DESCRIPTION OF THE TASK:
Transcribe nothing except the lines below that run from the one with "ATOM 51 N N" to the one with "ATOM 109 N N", ends included, and do not copy any picture.

Items from a dataset:
_ _ _ _

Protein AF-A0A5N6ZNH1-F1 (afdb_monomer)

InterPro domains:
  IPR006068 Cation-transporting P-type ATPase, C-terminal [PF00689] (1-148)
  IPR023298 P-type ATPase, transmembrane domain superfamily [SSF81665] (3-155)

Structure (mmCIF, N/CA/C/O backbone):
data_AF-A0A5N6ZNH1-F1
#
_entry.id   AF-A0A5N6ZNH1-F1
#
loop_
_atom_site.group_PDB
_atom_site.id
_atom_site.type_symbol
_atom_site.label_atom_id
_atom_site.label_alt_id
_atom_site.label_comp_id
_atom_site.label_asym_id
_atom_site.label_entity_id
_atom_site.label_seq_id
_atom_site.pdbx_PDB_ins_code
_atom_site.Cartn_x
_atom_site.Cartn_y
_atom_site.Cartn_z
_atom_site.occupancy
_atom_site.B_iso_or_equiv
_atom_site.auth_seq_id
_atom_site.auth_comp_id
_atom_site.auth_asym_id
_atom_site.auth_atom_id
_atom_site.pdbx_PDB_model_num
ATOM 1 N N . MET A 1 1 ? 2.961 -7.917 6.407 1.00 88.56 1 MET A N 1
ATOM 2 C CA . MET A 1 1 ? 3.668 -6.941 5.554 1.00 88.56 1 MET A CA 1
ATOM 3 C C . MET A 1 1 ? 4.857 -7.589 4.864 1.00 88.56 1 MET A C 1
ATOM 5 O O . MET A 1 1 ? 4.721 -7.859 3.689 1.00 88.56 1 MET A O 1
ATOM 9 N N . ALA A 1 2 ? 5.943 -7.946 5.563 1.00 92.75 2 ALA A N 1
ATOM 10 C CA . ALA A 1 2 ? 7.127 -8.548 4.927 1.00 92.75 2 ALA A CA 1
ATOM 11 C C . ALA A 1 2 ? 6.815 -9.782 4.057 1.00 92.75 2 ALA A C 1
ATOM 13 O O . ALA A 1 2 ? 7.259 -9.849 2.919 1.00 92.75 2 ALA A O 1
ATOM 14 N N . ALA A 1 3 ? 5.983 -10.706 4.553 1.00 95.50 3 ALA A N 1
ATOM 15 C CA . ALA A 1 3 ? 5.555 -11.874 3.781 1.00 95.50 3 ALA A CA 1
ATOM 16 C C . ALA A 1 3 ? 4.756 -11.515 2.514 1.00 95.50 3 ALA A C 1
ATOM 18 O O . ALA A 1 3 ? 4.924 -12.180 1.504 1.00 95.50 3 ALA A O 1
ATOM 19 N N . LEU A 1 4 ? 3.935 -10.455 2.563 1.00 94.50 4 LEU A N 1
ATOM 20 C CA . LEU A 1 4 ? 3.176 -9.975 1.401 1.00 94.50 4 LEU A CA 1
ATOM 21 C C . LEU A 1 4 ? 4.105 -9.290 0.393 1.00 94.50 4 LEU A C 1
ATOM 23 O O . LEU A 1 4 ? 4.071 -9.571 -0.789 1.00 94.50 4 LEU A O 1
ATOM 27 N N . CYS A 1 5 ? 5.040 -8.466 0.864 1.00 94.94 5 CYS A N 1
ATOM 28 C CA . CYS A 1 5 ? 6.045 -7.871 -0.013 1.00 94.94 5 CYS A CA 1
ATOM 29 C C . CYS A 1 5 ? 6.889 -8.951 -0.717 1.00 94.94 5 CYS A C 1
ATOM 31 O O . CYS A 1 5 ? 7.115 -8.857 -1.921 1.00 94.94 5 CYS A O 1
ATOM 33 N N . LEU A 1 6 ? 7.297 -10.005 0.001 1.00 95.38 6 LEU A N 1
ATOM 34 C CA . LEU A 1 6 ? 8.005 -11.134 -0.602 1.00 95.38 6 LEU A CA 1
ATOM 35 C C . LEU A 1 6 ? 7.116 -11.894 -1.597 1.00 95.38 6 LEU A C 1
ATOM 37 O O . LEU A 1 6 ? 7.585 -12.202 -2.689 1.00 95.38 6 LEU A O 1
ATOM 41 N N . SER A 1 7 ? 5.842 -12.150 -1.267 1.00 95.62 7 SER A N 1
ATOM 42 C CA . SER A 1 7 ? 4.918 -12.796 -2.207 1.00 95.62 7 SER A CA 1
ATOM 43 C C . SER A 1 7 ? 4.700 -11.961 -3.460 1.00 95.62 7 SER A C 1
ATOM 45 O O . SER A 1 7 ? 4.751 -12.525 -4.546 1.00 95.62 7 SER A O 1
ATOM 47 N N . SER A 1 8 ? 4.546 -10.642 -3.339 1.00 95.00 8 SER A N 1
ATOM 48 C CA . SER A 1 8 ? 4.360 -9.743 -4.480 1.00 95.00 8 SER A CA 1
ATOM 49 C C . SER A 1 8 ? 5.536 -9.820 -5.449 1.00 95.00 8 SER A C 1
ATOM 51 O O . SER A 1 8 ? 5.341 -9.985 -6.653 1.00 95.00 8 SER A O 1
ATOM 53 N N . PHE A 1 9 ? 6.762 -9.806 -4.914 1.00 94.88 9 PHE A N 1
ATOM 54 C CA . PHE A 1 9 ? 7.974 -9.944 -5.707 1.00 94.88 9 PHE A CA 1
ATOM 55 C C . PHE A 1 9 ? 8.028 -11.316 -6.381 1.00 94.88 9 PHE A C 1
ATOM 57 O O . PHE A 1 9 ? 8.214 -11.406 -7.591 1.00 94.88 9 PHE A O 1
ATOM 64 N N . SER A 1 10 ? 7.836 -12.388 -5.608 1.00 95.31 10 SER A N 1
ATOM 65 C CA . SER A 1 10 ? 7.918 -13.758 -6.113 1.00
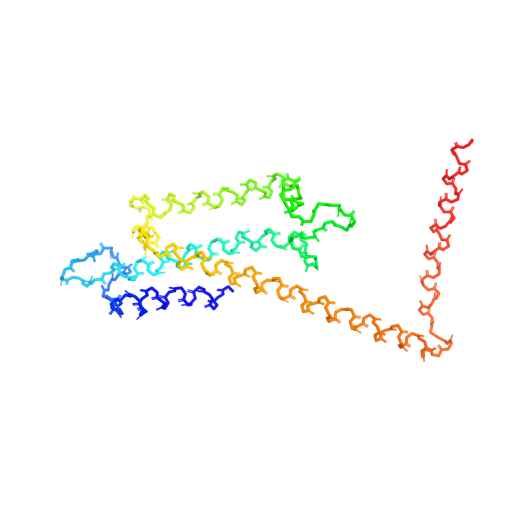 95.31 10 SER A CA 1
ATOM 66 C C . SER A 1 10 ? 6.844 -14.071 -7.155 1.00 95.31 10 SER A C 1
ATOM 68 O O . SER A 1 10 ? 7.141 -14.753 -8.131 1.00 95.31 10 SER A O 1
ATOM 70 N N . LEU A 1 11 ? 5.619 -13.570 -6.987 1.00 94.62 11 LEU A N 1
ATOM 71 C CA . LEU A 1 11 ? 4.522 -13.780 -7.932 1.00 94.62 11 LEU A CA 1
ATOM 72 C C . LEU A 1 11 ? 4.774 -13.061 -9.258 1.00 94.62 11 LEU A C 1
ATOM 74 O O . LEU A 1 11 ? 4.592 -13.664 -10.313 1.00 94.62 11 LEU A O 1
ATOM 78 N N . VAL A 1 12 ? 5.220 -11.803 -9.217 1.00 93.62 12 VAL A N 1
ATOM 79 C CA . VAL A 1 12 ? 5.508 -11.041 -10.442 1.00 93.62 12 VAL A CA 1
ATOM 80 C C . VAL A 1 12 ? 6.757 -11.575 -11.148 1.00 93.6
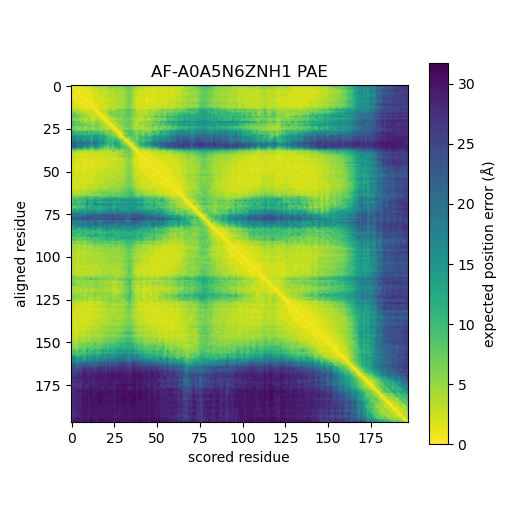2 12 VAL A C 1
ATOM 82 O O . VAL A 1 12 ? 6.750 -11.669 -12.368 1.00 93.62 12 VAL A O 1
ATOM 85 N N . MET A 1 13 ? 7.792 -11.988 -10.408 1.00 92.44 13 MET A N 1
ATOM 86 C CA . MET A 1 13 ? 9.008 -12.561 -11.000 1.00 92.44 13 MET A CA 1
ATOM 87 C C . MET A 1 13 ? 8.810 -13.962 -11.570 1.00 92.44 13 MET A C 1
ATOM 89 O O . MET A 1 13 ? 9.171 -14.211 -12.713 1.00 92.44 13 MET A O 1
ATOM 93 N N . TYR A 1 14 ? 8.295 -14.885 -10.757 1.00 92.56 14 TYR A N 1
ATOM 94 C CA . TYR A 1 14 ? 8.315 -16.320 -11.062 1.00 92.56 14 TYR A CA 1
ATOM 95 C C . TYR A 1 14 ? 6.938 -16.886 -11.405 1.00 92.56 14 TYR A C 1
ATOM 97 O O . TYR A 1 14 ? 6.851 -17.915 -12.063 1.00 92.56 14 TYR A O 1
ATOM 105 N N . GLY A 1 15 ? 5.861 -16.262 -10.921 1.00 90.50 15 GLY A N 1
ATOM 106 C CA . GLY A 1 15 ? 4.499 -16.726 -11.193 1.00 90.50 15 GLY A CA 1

_ _ _ _

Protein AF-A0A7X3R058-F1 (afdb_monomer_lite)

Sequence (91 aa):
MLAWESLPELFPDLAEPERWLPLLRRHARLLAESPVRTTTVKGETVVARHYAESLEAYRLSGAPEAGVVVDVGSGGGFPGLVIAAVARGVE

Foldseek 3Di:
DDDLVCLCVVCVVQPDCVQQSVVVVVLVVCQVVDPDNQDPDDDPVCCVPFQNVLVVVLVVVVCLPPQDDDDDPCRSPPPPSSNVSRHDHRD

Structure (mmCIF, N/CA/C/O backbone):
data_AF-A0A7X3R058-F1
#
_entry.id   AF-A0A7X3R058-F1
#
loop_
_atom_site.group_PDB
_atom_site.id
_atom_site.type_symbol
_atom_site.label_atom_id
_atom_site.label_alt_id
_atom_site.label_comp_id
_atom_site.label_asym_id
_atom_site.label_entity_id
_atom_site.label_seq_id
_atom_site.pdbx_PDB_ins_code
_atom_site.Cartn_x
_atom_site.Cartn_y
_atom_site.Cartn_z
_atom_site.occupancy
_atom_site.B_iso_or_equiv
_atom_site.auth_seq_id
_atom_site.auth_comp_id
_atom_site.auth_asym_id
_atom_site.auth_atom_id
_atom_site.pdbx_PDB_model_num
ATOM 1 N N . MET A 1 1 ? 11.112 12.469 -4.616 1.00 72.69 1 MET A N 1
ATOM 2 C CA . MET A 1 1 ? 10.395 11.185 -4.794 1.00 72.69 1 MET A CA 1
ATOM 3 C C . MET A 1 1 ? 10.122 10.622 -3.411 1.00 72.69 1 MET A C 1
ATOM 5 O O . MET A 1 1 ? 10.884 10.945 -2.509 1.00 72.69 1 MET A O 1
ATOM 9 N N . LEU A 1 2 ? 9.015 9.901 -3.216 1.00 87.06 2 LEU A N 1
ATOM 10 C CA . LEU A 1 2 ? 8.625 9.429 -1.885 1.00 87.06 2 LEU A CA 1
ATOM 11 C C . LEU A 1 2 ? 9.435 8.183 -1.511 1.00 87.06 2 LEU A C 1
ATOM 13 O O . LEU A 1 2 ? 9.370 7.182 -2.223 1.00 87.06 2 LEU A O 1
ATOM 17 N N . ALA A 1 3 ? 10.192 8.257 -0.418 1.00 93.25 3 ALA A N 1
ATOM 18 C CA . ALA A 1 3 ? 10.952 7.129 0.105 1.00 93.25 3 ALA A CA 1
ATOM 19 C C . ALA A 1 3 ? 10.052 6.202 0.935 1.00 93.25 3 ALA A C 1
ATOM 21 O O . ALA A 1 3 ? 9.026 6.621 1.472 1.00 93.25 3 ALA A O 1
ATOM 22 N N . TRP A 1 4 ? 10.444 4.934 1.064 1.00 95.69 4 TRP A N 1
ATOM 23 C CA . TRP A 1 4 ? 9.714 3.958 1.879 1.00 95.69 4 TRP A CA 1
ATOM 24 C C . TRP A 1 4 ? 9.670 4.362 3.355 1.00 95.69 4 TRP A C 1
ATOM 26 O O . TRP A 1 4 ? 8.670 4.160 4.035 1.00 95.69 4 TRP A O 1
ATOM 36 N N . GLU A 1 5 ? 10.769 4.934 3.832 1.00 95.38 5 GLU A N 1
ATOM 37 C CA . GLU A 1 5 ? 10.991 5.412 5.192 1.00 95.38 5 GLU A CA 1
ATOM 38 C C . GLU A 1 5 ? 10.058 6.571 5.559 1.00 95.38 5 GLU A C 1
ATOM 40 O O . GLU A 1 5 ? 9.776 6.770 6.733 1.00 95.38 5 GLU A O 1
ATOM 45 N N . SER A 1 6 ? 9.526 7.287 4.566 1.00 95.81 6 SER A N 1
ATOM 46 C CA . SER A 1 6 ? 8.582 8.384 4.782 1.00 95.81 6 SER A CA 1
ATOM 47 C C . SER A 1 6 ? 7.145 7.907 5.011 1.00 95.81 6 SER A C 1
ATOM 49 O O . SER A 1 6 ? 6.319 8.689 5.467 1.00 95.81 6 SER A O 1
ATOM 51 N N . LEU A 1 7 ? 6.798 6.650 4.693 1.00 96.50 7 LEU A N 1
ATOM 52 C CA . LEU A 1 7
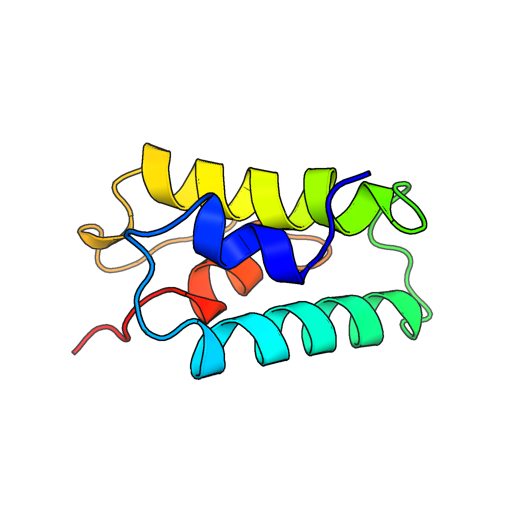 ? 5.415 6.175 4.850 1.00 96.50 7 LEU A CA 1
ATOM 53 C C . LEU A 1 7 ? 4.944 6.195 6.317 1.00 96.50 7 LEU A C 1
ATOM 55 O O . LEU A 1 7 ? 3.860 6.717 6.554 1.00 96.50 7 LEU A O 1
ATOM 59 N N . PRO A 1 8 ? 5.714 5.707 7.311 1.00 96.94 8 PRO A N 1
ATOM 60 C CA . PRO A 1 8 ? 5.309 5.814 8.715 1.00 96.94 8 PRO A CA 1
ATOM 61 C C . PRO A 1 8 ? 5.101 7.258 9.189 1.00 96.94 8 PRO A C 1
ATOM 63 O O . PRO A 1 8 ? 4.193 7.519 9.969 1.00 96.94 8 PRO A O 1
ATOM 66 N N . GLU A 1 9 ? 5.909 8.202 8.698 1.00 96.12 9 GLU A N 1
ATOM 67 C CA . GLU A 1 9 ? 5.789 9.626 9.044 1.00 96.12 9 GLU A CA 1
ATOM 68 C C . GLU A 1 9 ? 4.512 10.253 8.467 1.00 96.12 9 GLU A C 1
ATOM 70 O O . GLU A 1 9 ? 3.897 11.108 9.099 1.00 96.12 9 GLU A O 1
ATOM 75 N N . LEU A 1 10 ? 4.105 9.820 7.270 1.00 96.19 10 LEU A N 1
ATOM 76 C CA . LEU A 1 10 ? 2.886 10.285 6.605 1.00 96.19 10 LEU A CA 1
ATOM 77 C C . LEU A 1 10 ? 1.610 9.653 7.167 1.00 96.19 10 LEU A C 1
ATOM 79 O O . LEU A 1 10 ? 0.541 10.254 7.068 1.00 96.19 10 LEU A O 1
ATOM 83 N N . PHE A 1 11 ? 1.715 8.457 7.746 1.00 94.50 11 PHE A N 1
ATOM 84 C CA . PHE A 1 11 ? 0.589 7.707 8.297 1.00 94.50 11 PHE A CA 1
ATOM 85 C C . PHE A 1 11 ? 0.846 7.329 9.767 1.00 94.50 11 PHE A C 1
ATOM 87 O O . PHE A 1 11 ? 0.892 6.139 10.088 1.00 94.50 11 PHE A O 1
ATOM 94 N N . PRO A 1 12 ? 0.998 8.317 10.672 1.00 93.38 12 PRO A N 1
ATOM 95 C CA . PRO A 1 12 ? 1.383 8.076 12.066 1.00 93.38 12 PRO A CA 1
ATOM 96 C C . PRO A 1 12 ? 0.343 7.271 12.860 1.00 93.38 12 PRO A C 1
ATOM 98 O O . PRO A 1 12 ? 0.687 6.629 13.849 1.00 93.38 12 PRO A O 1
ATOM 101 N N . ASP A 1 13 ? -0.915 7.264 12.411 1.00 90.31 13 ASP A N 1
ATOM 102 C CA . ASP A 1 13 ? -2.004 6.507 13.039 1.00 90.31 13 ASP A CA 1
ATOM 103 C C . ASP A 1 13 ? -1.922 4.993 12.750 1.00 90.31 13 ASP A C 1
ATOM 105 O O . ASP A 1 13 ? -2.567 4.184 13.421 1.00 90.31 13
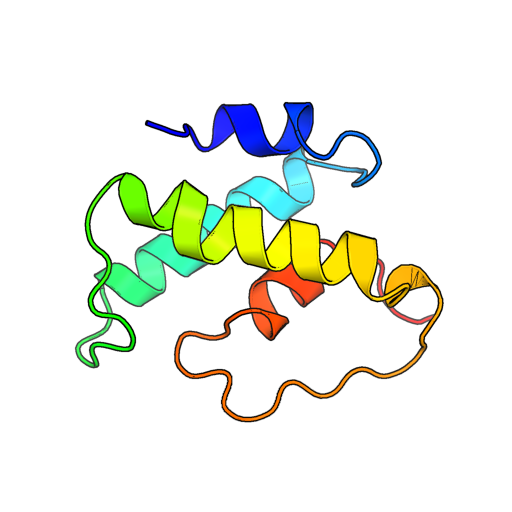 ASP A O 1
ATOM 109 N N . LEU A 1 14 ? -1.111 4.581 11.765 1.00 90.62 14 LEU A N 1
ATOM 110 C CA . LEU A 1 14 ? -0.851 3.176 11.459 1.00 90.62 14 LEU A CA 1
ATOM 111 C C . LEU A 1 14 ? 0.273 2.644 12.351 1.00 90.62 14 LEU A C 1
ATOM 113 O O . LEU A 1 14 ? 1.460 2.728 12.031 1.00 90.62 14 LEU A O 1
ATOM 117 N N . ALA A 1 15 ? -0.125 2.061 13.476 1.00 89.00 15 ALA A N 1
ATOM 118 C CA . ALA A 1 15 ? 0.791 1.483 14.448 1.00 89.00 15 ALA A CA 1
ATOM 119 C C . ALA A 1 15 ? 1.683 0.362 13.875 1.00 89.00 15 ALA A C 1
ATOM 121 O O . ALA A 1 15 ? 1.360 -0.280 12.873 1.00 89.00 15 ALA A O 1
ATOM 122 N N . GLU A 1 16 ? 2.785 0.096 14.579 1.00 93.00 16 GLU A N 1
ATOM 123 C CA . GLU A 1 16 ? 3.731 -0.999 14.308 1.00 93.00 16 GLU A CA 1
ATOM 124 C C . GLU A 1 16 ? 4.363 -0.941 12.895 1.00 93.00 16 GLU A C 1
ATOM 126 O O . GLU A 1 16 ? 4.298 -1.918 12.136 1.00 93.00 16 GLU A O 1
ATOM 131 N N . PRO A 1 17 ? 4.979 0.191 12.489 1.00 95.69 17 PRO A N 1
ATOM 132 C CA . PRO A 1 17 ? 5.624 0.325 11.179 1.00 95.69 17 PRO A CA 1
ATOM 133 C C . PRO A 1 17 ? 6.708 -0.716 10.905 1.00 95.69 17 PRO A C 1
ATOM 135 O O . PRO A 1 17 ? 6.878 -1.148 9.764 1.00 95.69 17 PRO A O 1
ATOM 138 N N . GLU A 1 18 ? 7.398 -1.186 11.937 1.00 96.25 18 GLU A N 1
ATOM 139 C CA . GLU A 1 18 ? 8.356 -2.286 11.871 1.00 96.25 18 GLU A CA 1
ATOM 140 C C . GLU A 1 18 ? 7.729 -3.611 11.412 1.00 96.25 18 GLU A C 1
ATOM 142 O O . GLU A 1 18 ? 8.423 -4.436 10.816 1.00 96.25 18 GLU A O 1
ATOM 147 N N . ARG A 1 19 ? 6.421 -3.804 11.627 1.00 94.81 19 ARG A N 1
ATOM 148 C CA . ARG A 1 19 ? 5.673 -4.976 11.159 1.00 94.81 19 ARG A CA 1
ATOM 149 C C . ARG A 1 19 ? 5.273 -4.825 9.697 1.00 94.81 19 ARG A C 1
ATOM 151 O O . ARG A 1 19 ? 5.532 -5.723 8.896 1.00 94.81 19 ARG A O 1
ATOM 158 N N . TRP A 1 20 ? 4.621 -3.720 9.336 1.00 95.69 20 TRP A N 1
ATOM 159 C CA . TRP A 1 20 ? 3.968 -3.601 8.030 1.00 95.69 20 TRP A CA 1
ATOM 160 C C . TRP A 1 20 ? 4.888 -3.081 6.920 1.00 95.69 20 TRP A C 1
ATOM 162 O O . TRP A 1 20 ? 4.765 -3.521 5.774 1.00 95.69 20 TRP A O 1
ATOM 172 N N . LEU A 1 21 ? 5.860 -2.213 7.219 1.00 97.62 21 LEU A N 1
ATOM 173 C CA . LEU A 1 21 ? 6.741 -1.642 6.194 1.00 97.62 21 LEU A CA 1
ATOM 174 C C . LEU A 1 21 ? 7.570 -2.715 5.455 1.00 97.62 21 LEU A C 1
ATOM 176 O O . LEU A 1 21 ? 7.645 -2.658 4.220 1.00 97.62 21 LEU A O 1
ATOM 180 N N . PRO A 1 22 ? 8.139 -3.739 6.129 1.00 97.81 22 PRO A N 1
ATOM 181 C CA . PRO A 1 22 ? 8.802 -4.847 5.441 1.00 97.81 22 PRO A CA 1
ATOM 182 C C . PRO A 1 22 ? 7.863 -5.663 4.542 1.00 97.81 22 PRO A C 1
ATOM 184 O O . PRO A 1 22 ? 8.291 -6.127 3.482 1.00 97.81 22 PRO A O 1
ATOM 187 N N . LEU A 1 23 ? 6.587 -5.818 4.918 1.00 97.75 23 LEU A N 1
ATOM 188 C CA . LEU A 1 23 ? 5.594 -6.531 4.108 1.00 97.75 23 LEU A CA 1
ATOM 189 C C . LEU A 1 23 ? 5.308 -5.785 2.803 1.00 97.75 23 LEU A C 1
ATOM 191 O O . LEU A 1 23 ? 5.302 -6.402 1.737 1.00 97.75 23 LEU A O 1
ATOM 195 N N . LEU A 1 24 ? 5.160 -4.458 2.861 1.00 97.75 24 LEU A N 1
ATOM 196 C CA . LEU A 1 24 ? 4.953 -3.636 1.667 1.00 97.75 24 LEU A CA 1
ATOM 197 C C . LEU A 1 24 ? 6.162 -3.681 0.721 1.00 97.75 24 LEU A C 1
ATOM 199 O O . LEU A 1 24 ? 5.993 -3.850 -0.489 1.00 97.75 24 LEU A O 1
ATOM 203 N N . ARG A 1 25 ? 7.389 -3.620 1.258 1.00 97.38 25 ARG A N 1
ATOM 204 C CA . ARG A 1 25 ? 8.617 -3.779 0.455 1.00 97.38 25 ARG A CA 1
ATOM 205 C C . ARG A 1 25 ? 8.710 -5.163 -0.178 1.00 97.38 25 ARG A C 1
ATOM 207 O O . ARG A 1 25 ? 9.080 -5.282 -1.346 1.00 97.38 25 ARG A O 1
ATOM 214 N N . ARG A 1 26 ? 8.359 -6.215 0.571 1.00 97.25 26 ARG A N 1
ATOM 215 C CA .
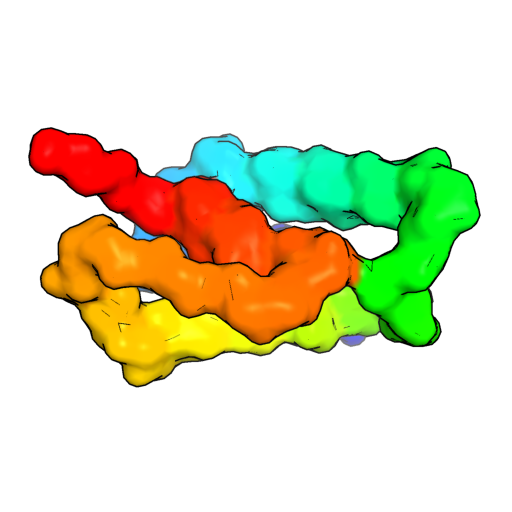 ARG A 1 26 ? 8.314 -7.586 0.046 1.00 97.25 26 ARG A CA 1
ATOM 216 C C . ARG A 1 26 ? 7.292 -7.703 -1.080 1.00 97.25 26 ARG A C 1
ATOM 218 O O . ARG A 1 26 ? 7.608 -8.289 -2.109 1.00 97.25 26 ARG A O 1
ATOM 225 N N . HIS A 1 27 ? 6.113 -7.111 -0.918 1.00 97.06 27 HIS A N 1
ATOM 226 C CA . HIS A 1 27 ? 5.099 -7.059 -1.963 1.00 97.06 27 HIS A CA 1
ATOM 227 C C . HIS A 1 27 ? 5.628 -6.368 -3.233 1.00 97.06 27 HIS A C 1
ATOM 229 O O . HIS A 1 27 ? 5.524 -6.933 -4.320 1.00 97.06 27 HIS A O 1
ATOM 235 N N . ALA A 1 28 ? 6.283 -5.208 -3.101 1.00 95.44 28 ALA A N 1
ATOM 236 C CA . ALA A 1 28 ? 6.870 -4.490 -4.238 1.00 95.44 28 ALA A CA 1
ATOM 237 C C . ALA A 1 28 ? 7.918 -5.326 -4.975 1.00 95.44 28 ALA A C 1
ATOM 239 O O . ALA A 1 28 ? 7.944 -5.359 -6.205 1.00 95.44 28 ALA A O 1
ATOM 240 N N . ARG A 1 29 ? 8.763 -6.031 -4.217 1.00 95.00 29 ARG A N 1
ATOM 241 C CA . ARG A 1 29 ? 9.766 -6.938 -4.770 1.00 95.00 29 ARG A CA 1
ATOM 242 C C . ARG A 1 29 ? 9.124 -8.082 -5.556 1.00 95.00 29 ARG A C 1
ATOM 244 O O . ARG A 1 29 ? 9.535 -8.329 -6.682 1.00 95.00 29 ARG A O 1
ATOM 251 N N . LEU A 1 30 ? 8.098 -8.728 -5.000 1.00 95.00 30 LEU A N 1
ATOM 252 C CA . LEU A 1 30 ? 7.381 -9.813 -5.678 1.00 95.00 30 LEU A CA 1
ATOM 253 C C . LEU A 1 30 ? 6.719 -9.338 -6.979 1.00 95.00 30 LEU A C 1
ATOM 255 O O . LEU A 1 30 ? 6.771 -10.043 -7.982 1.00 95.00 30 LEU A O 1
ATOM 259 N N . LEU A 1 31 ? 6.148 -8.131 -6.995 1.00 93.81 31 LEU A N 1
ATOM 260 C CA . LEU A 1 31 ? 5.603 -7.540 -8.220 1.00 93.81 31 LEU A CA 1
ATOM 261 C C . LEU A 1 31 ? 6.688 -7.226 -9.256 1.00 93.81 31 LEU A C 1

_ _ _ _

THE COMPLETED TASK:
ATOM 51 N N . LEU A 1 7 ? 6.798 6.650 4.693 1.00 96.50 7 LEU A N 1
ATOM 52 C CA . LEU A 1 7
 ? 5.415 6.175 4.850 1.00 96.50 7 LEU A CA 1
ATOM 53 C C . LEU A 1 7 ? 4.944 6.195 6.317 1.00 96.50 7 LEU A C 1
ATOM 55 O O . LEU A 1 7 ? 3.860 6.717 6.554 1.00 96.50 7 LEU A O 1
ATOM 59 N N . PRO A 1 8 ? 5.714 5.707 7.311 1.00 96.94 8 PRO A N 1
ATOM 60 C CA . PRO A 1 8 ? 5.309 5.814 8.715 1.00 96.94 8 PRO A CA 1
ATOM 61 C C . PRO A 1 8 ? 5.101 7.258 9.189 1.00 96.94 8 PRO A C 1
ATOM 63 O O . PRO A 1 8 ? 4.193 7.519 9.969 1.00 96.94 8 PRO A O 1
ATOM 66 N N . GLU A 1 9 ? 5.909 8.202 8.698 1.00 96.12 9 GLU A N 1
ATOM 67 C CA . GLU A 1 9 ? 5.789 9.626 9.044 1.00 96.12 9 GLU A CA 1
ATOM 68 C C . GLU A 1 9 ? 4.512 10.253 8.467 1.00 96.12 9 GLU A C 1
ATOM 70 O O . GLU A 1 9 ? 3.897 11.108 9.099 1.00 96.12 9 GLU A O 1
ATOM 75 N N . LEU A 1 10 ? 4.105 9.820 7.270 1.00 96.19 10 LEU A N 1
ATOM 76 C CA . LEU A 1 10 ? 2.886 10.285 6.605 1.00 96.19 10 LEU A CA 1
ATOM 77 C C . LEU A 1 10 ? 1.610 9.653 7.167 1.00 96.19 10 LEU A C 1
ATOM 79 O O . LEU A 1 10 ? 0.541 10.254 7.068 1.00 96.19 10 LEU A O 1
ATOM 83 N N . PHE A 1 11 ? 1.715 8.457 7.746 1.00 94.50 11 PHE A N 1
ATOM 84 C CA . PHE A 1 11 ? 0.589 7.707 8.297 1.00 94.50 11 PHE A CA 1
ATOM 85 C C . PHE A 1 11 ? 0.846 7.329 9.767 1.00 94.50 11 PHE A C 1
ATOM 87 O O . PHE A 1 11 ? 0.892 6.139 10.088 1.00 94.50 11 PHE A O 1
ATOM 94 N N . PRO A 1 12 ? 0.998 8.317 10.672 1.00 93.38 12 PRO A N 1
ATOM 95 C CA . PRO A 1 12 ? 1.383 8.076 12.066 1.00 93.38 12 PRO A CA 1
ATOM 96 C C . PRO A 1 12 ? 0.343 7.271 12.860 1.00 93.38 12 PRO A C 1
ATOM 98 O O . PRO A 1 12 ? 0.687 6.629 13.849 1.00 93.38 12 PRO A O 1
ATOM 101 N N . ASP A 1 13 ? -0.915 7.264 12.411 1.00 90.31 13 ASP A N 1
ATOM 102 C CA . ASP A 1 13 ? -2.004 6.507 13.039 1.00 90.31 13 ASP A CA 1
ATOM 103 C C . ASP A 1 13 ? -1.922 4.993 12.750 1.00 90.31 13 ASP A C 1
ATOM 105 O O . ASP A 1 13 ? -2.567 4.184 13.421 1.00 90.31 13
 ASP A O 1
ATOM 109 N N . LEU A 1 14 ? -1.111 4.581 11.765 1.00 90.62 14 LEU A N 1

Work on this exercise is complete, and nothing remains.